The current touring production, directed by Philip Wilson, brings the action forward into 1930s France, giving Colin Falconer free rein to create a beautiful Art Deco set for the grand country home of Raoul de Vriaac. As the curtain rises, the dictatorial, grumpy and humourless Raoul is setting out his plans for his daughter’s wedding to the son of his oldest friend, Esteban. Whether Adrienne and Miguel want to be married is irrelevant.
Esteban tries, unsuccessfully, to persuade his old and one-time lively companion-in-fun to lighten up a bit. Adrienne loves her father’s secretary Jacques, and Miguel has his own secret love, but Raoul, a widower who keeps his sainted late wife’s confessor close by, is having none of it.
Into the mix, and via the floor-to-ceiling windows, comes a distraught woman. A wheel has come off her Bugatti, and she’s stranded with nowhere to go. Can she stay the night. “No”, says Raoul. “Yes”, says the horrified Adrienne. And thus the story unfolds, forcing the two old friends to confront the long-hidden realities of their past lives.
Coward navigates the twists and turns with his usual style and panache, putting La Marquise Eloise de
Kestournel at the centre of the action – for it is she with the broken (or not so broken) Bugatti. Juliet Aubrey brings her subtle skills to the role, creating a sensationally elegant, beautifully dressed and highly theatrical woman whose long-planned attempt to remodel her life is all but scuppered by co-incidence. But The Marquise is a clever woman, well able to manipulate the egos of two middle-aged men to her advantage. She is, and always has been, very much in charge.

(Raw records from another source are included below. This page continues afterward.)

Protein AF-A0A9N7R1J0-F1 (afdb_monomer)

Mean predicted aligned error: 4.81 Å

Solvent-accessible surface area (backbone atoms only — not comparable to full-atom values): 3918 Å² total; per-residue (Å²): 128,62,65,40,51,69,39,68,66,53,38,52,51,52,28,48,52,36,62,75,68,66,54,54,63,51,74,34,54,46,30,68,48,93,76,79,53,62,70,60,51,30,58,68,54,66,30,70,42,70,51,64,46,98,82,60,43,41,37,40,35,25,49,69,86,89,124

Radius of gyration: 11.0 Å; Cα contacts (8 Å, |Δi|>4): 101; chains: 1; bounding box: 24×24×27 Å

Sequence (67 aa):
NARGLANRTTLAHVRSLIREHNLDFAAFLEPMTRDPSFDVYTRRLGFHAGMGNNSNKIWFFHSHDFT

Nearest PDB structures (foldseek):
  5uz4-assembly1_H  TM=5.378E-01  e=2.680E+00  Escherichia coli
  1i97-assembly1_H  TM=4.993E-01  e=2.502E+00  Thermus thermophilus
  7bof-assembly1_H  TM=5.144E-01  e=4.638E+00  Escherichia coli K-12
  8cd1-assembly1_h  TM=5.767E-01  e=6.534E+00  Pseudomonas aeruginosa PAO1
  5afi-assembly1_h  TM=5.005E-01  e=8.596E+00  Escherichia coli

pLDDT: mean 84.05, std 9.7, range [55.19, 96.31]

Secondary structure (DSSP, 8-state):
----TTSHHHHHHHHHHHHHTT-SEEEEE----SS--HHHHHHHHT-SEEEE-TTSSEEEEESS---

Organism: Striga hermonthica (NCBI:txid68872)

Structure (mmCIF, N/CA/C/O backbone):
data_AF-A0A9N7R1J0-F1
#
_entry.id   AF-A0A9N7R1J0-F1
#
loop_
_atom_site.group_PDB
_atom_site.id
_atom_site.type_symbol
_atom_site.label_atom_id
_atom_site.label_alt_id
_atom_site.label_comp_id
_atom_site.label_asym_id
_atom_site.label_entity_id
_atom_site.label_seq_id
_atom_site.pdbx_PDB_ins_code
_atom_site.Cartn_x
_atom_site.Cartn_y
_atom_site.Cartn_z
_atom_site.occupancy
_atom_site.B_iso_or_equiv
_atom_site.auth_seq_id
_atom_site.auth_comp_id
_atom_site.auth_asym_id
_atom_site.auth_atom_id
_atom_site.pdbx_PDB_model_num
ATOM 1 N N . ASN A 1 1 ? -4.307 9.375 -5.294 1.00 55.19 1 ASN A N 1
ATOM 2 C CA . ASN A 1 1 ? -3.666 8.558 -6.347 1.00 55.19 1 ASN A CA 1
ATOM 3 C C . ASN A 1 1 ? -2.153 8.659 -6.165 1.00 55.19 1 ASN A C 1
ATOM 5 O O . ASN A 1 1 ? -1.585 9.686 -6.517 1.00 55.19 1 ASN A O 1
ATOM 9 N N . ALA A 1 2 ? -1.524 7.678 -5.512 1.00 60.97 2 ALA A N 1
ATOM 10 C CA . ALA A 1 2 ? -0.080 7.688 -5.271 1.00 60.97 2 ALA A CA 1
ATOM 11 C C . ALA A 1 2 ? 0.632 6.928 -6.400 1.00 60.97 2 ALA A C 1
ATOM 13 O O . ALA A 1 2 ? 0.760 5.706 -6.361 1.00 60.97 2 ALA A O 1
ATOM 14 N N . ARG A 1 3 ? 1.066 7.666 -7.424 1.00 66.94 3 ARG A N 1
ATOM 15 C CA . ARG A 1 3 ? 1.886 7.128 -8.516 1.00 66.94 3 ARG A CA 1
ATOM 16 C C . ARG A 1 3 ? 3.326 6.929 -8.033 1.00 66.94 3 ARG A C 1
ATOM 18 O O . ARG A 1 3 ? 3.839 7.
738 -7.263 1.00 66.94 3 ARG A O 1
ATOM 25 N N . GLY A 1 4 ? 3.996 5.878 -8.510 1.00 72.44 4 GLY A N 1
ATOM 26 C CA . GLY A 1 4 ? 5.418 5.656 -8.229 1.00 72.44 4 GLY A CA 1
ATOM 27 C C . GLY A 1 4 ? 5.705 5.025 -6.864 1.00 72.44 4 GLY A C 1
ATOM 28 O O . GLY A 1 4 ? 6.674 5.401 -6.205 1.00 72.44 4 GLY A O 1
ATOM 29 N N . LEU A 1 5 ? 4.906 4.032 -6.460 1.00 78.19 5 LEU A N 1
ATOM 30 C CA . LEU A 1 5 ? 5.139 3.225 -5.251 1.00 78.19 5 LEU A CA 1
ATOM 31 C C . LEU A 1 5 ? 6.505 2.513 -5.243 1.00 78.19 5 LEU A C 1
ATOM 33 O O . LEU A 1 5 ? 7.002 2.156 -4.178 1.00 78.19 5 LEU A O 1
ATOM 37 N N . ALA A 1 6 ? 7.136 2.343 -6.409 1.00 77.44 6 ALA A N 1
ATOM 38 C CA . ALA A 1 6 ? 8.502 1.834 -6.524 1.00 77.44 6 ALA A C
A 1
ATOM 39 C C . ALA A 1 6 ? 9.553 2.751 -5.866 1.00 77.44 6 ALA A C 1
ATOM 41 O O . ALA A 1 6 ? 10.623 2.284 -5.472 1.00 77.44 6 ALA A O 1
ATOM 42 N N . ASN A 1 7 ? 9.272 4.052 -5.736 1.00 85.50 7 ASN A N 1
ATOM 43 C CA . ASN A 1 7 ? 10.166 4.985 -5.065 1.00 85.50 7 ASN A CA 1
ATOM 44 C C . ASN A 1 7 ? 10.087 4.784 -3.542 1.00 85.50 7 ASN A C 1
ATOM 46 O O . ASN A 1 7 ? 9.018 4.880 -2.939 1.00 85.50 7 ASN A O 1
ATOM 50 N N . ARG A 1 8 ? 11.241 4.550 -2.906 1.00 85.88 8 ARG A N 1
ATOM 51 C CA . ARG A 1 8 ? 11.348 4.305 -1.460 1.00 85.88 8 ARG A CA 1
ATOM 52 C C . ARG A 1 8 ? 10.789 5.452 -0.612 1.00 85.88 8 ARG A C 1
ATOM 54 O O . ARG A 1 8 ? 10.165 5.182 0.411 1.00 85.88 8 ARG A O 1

The play manages to be touching and funny, providing moments of Cowardian archness and painful poignancy. There is even a duel, a highlight of the evening as irascible and sanctimonious Simon Shepherd and smooth, suave Tristan Gemmill face each other across the magnificent drawing room, rapiers drawn.
You could call it old fashioned (it evoked commendably few modern whoops from the delighted audience) but it is stylish, funny, clever and – if not classic Coward – an interesting glimpse into the timelessness of men’s competitive natures, and how easily they can be played.